STAR template (communication).
SITUATION
Our data platform was considering switching from Airflow to Dagster.
TASK
I owned writing the RFC that would gate the decision.
ACTION
- I wrote a 2-page RFC: problem statement, 3 options, recommendation, cost, rollback.
- I held two 30-min open-comment sessions for the 12 engineers on the platform team.
- I addressed every comment in a public reply thread with my reasoning.
- I scheduled a decision meeting with the directors and walked the doc in 10 minutes.
- I shipped a 1-page summary post-decision so the org could ramp on the choice.
RESULT
Decision made in 2 weeks (vs. the typical 8-week stall pattern); zero post-decision
litigation because every concern was on the public record.
Step-by-step explanation.
- RFC is the artifact — not a meeting; not a Slack thread; not a deck. The RFC is the source of truth.
- Open-comment session — async first, sync to unblock. Anyone who didn't comment forfeits the right to litigate later.
- Public reply thread — every concern is acknowledged in writing. Silence on a concern is the worst signal.
- Decision meeting walks the doc, not invents new content — saves 90% of decision-meeting time.

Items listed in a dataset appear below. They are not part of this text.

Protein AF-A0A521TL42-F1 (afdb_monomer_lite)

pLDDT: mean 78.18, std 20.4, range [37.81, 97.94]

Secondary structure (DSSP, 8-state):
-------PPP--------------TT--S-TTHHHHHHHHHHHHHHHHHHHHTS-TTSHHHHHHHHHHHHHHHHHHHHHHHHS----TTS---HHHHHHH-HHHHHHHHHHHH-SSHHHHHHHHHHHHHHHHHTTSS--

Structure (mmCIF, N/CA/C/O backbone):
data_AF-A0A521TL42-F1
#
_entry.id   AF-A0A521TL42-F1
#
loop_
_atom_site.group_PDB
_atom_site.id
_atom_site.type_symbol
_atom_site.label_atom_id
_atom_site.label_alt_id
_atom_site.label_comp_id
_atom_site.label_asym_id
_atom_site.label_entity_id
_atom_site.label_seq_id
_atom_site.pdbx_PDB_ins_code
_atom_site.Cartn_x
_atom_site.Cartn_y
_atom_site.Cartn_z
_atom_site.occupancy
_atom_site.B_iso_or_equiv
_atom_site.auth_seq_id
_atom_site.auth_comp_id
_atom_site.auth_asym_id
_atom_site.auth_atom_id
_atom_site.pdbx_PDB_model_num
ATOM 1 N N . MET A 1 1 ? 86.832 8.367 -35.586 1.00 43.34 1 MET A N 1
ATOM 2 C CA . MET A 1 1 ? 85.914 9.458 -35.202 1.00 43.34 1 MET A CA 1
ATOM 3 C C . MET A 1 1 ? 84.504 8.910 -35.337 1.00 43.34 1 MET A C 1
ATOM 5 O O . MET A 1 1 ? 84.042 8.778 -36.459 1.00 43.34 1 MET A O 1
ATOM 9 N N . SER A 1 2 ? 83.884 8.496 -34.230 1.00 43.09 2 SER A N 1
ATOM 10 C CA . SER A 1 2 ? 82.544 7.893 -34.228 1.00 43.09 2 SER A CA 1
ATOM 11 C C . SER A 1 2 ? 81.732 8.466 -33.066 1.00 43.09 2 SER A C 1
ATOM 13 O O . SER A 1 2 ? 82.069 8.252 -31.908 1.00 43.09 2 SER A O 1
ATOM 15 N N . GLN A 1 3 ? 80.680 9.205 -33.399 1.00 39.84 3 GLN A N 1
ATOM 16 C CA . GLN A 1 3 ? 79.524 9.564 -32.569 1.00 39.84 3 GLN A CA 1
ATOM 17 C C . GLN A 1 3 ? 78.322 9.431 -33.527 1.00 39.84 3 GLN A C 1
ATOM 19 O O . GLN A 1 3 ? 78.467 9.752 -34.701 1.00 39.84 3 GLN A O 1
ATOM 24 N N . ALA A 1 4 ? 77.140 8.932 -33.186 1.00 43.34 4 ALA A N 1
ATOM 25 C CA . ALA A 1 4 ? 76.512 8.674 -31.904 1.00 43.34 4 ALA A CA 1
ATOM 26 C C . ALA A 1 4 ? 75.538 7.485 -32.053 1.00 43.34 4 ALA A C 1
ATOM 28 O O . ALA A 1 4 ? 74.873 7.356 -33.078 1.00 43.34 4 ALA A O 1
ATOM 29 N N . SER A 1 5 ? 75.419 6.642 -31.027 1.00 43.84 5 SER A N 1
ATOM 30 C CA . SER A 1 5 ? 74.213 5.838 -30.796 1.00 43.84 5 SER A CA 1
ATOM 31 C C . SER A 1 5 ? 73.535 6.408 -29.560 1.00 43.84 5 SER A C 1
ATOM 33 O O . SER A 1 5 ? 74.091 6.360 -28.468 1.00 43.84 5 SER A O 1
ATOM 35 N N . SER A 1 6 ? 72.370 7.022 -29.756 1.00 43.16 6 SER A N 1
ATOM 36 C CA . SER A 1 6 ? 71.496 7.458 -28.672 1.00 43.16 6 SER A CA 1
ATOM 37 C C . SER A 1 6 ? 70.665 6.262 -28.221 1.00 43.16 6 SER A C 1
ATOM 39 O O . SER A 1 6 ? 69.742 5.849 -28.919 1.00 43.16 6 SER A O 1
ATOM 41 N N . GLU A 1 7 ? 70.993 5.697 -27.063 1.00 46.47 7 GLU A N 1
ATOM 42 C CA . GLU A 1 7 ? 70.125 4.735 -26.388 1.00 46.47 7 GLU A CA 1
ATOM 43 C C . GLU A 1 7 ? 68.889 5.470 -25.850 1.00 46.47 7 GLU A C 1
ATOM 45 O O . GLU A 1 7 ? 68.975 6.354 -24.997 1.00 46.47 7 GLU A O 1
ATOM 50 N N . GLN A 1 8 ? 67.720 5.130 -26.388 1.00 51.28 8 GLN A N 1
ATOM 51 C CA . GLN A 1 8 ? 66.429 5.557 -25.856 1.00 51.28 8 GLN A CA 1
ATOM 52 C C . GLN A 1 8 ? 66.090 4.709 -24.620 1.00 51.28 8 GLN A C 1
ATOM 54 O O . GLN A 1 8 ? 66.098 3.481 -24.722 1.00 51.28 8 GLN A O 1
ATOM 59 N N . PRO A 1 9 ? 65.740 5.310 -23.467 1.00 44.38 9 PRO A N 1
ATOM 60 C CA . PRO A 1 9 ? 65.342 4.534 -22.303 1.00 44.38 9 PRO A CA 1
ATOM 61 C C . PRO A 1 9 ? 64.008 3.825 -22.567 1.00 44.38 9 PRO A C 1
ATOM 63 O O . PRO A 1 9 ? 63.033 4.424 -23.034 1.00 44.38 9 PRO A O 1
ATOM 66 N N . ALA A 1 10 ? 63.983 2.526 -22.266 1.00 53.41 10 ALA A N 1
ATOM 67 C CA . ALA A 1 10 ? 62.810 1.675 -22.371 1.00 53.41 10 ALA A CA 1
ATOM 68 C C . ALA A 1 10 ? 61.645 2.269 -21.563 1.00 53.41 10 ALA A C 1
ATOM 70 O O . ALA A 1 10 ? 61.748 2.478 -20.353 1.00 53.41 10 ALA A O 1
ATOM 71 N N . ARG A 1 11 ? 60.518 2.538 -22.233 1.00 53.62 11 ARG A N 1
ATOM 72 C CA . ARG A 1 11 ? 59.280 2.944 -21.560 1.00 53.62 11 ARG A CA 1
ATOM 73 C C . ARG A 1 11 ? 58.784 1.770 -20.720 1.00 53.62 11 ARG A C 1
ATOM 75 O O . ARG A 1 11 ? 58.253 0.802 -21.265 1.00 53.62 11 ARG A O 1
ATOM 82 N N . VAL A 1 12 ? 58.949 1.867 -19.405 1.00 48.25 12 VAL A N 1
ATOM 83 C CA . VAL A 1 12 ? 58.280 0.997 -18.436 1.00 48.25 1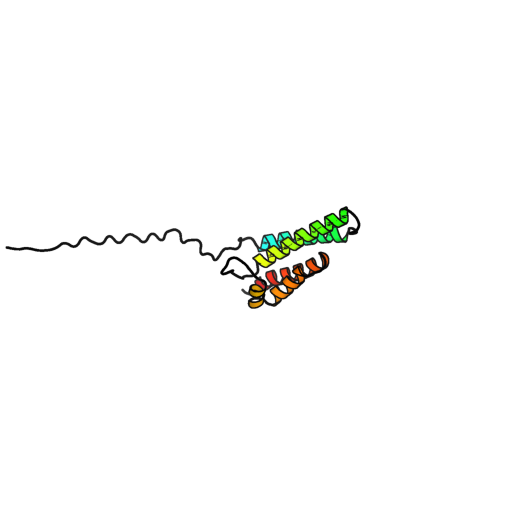2 VAL A CA 1
ATOM 84 C C . VAL A 1 12 ? 56.776 1.186 -18.634 1.00 48.25 12 VAL A C 1
ATOM 86 O O . VAL A 1 12 ? 56.237 2.260 -18.379 1.00 48.25 12 VAL A O 1
ATOM 89 N N . ARG A 1 13 ? 56.096 0.161 -19.155 1.00 49.84 13 ARG A N 1
ATOM 90 C CA . ARG A 1 13 ? 54.635 0.098 -19.100 1.00 49.84 13 ARG A CA 1
ATOM 91 C C . ARG A 1 13 ? 54.276 -0.261 -17.667 1.00 49.84 13 ARG A C 1
ATOM 93 O O . ARG A 1 13 ? 54.489 -1.400 -17.260 1.00 49.84 13 ARG A O 1
ATOM 100 N N . GLU A 1 14 ? 53.769 0.708 -16.913 1.00 42.53 14 GLU A N 1
ATOM 101 C CA . GLU A 1 14 ? 53.112 0.417 -15.643 1.00 42.53 14 GLU A CA 1
ATOM 102 C C . GLU A 1 14 ? 52.032 -0.651 -15.887 1.00 42.53 14 GLU A C 1
ATOM 104 O O . GLU A 1 14 ? 51.286 -0.554 -16.873 1.00 42.53 14 GLU A O 1
ATOM 109 N N . PRO A 1 15 ? 51.937 -1.695 -15.046 1.00 45.69 15 PRO A N 1
ATOM 110 C CA . PRO A 1 15 ? 50.778 -2.561 -15.086 1.00 45.69 15 PRO A CA 1
ATOM 111 C C . PRO A 1 15 ? 49.579 -1.669 -14.783 1.00 45.69 15 PRO A C 1
ATOM 113 O O . PRO A 1 15 ? 49.530 -1.035 -13.730 1.00 45.69 15 PRO A O 1
ATOM 116 N N . MET A 1 16 ? 48.628 -1.592 -15.718 1.00 46.66 16 MET A N 1
ATOM 117 C CA . MET A 1 16 ? 47.317 -1.023 -15.438 1.00 46.66 16 MET A CA 1
ATOM 118 C C . MET A 1 16 ? 46.715 -1.841 -14.302 1.00 46.66 16 MET A C 1
ATOM 120 O O . MET A 1 16 ? 46.076 -2.871 -14.522 1.00 46.66 16 MET A O 1
ATOM 124 N N . ALA A 1 17 ? 46.952 -1.394 -13.073 1.00 44.72 17 ALA A N 1
ATOM 125 C CA . ALA A 1 17 ? 46.157 -1.776 -11.941 1.00 44.72 17 ALA A CA 1
ATOM 126 C C . ALA A 1 17 ? 44.745 -1.343 -12.318 1.00 44.72 17 ALA A C 1
ATOM 128 O O . ALA A 1 17 ? 44.408 -0.158 -12.310 1.00 44.72 17 ALA A O 1
ATOM 129 N N . ARG A 1 18 ? 43.923 -2.317 -12.714 1.00 49.59 18 ARG A N 1
ATOM 130 C CA . ARG A 1 18 ? 42.484 -2.202 -12.545 1.00 49.59 18 ARG A CA 1
ATOM 131 C C . ARG A 1 18 ? 42.306 -1.964 -11.052 1.00 49.59 18 ARG A C 1
ATOM 133 O O . ARG A 1 18 ? 42.290 -2.913 -10.272 1.00 49.59 18 ARG A O 1
ATOM 140 N N . GLY A 1 19 ? 42.274 -0.691 -10.659 1.00 44.62 19 GLY A N 1
ATOM 141 C CA . GLY A 1 19 ? 41.791 -0.291 -9.350 1.00 44.62 19 GLY A CA 1
ATOM 142 C C . GLY A 1 19 ? 40.429 -0.946 -9.121 1.00 44.62 19 GLY A C 1
ATOM 143 O O . GLY A 1 19 ? 39.798 -1.375 -10.097 1.00 44.62 19 GLY A O 1
ATOM 144 N N . PRO A 1 20 ? 39.987 -1.078 -7.860 1.00 46.53 20 PRO A N 1
ATOM 145 C CA . PRO A 1 20 ? 38.686 -1.657 -7.561 1.00 46.53 20 PRO A CA 1
ATOM 146 C C . PRO A 1 20 ? 37.671 -1.022 -8.503 1.00 46.53 20 PRO A C 1
ATOM 148 O O . PRO A 1 20 ? 37.538 0.202 -8.534 1.00 46.53 20 PRO A O 1
ATOM 151 N N . VAL A 1 21 ? 37.066 -1.853 -9.358 1.00 48.09 21 VAL A N 1
ATOM 152 C CA . VAL A 1 21 ? 36.012 -1.416 -10.269 1.00 48.09 21 VAL A CA 1
ATOM 153 C C . VAL A 1 21 ? 35.020 -0.702 -9.371 1.00 48.09 21 VAL A C 1
ATOM 155 O O . VAL A 1 21 ? 34.457 -1.346 -8.484 1.00 48.09 21 VAL A O 1
ATOM 158 N N . ALA A 1 22 ? 34.899 0.622 -9.528 1.00 46.47 22 ALA A N 1
ATOM 159 C CA . ALA A 1 22 ? 33.932 1.396 -8.769 1.00 46.47 22 ALA A CA 1
ATOM 160 C C . ALA A 1 22 ? 32.609 0.635 -8.877 1.00 46.47 22 ALA A C 1
ATOM 162 O O . ALA A 1 22 ? 32.276 0.233 -10.003 1.00 46.47 22 ALA A O 1
ATOM 163 N N . PRO A 1 23 ? 31.930 0.329 -7.754 1.00 45.47 23 PRO A N 1
ATOM 164 C CA . PRO A 1 23 ? 30.682 -0.408 -7.801 1.00 45.47 23 PRO A CA 1
ATOM 165 C C . PRO A 1 23 ? 29.827 0.273 -8.858 1.00 45.47 23 PRO A C 1
ATOM 167 O O . PRO A 1 23 ? 29.556 1.471 -8.771 1.00 45.47 23 PRO A O 1
ATOM 170 N N . ARG A 1 24 ? 29.540 -0.460 -9.942 1.00 48.56 24 ARG A N 1
ATOM 171 C CA . ARG A 1 24 ? 28.693 0.060 -11.009 1.00 48.56 24 ARG A CA 1
ATOM 172 C C . ARG A 1 24 ? 27.433 0.541 -10.301 1.00 48.56 24 ARG A C 1
ATOM 174 O O . ARG A 1 24 ? 26.900 -0.203 -9.482 1.00 48.56 24 ARG A O 1
ATOM 181 N N . PHE A 1 25 ? 26.991 1.759 -10.592 1.00 45.62 25 PHE A N 1
ATOM 182 C CA . PHE A 1 25 ? 25.813 2.426 -10.015 1.00 45.62 25 PHE A CA 1
ATOM 183 C C . PHE A 1 25 ? 24.476 1.664 -10.233 1.00 45.62 25 PHE A C 1
ATOM 185 O O . PHE A 1 25 ? 23.400 2.246 -10.171 1.00 45.62 25 PHE A O 1
ATOM 192 N N . HIS A 1 26 ? 24.515 0.361 -10.515 1.00 43.69 26 HIS A N 1
ATOM 193 C CA . HIS A 1 26 ? 23.390 -0.468 -10.923 1.00 43.69 26 HIS A CA 1
ATOM 194 C C . HIS A 1 26 ? 22.809 -1.358 -9.819 1.00 43.69 26 HIS A C 1
ATOM 196 O O . HIS A 1 26 ? 21.785 -1.975 -10.068 1.00 43.69 26 HIS A O 1
ATOM 202 N N . ASP A 1 27 ? 23.361 -1.348 -8.602 1.00 49.47 27 ASP A N 1
ATOM 203 C CA . ASP A 1 27 ? 22.743 -1.985 -7.425 1.00 49.47 27 ASP A CA 1
ATOM 204 C C . ASP A 1 27 ? 22.353 -0.932 -6.373 1.00 49.47 27 ASP A C 1
ATOM 206 O O . ASP A 1 27 ? 22.733 -1.005 -5.207 1.00 49.47 27 ASP A O 1
ATOM 210 N N . TRP A 1 28 ? 21.589 0.096 -6.763 1.00 53.44 28 TRP A N 1
ATOM 211 C CA . TRP A 1 28 ? 21.036 1.050 -5.784 1.00 53.44 28 TRP A CA 1
ATOM 212 C C . TRP A 1 28 ? 19.953 0.426 -4.886 1.00 53.44 28 TRP A C 1
ATOM 214 O O . TRP A 1 28 ? 19.508 1.049 -3.925 1.00 53.44 28 TRP A O 1
ATOM 224 N N . ARG A 1 29 ? 19.528 -0.809 -5.175 1.00 60.16 29 ARG A N 1
ATOM 225 C CA . ARG A 1 29 ? 18.507 -1.531 -4.415 1.00 60.16 29 ARG A CA 1
ATOM 226 C C . ARG A 1 29 ? 19.135 -2.514 -3.451 1.00 60.16 29 ARG A C 1
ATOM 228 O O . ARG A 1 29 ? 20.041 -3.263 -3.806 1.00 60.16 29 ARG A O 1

- Summary post — the doc is rich; the summary is what 50 other engineers will actually read.
Output.
| Communication artifact | Reader effort | When to reach for it |
|---|---|---|
| 1-page summary | 1 min | broad org broadcast |
| 2-page RFC | 5 min | every meaningful technical decision |
| Design doc (5–10 pages) | 15 min | quarter-scale projects |
| Postmortem (template) | 10 min | every incident |
| Weekly status | 2 min | every Friday, every project |
Mentoring — onboard juniors, code reviews that teach
Detailed explanation. Mentoring is the muscle of growing other engineers without burning out yourself. The pillars: 30-day onboarding plan (with weekly milestones), code reviews that teach (the comment explains why, not just what), paired debugging (one screen, two engineers, on the real bug), career conversations (quarterly, not "next promo cycle").
STAR template (mentoring).
SITUATION
A new-grad joined my team with strong CS fundamentals but no production DE experience.
TASK
I owned their 30-day onboarding plan and weekly 1:1s.
ACTION
- I wrote a 1-page 30-day plan: Week 1 SQL deep dive, Week 2 dbt model, Week 3 Airflow DAG, Week 4 end-to-end ticket.
- I paired with them for 1 hour on day 1, day 3, day 5, then 1:1s weekly.
- Every code review comment of mine included a "here's the why" link to a doc or a paper.
- I made sure they shipped a real production change in week 2 (small, but real).
- I introduced them to 5 senior engineers on adjacent teams in their first 2 weeks.
RESULT
They were taking on independent tickets by week 5 (target was week 6) and ranked
"strongly exceeds" on their 6-month review.
Step-by-step explanation.
- 30-day plan — removes ambiguity for the junior and creates accountability for the mentor.
- Paired debugging — the highest-bandwidth knowledge transfer. One hour of pairing = 5 hours of solo struggle.
- Code-review "why" — every comment links to a doc, a paper, or a prior incident. Teaches reasoning, not rules.
- Real production change in week 2 — momentum matters more than safety; small + real beats big + simulated.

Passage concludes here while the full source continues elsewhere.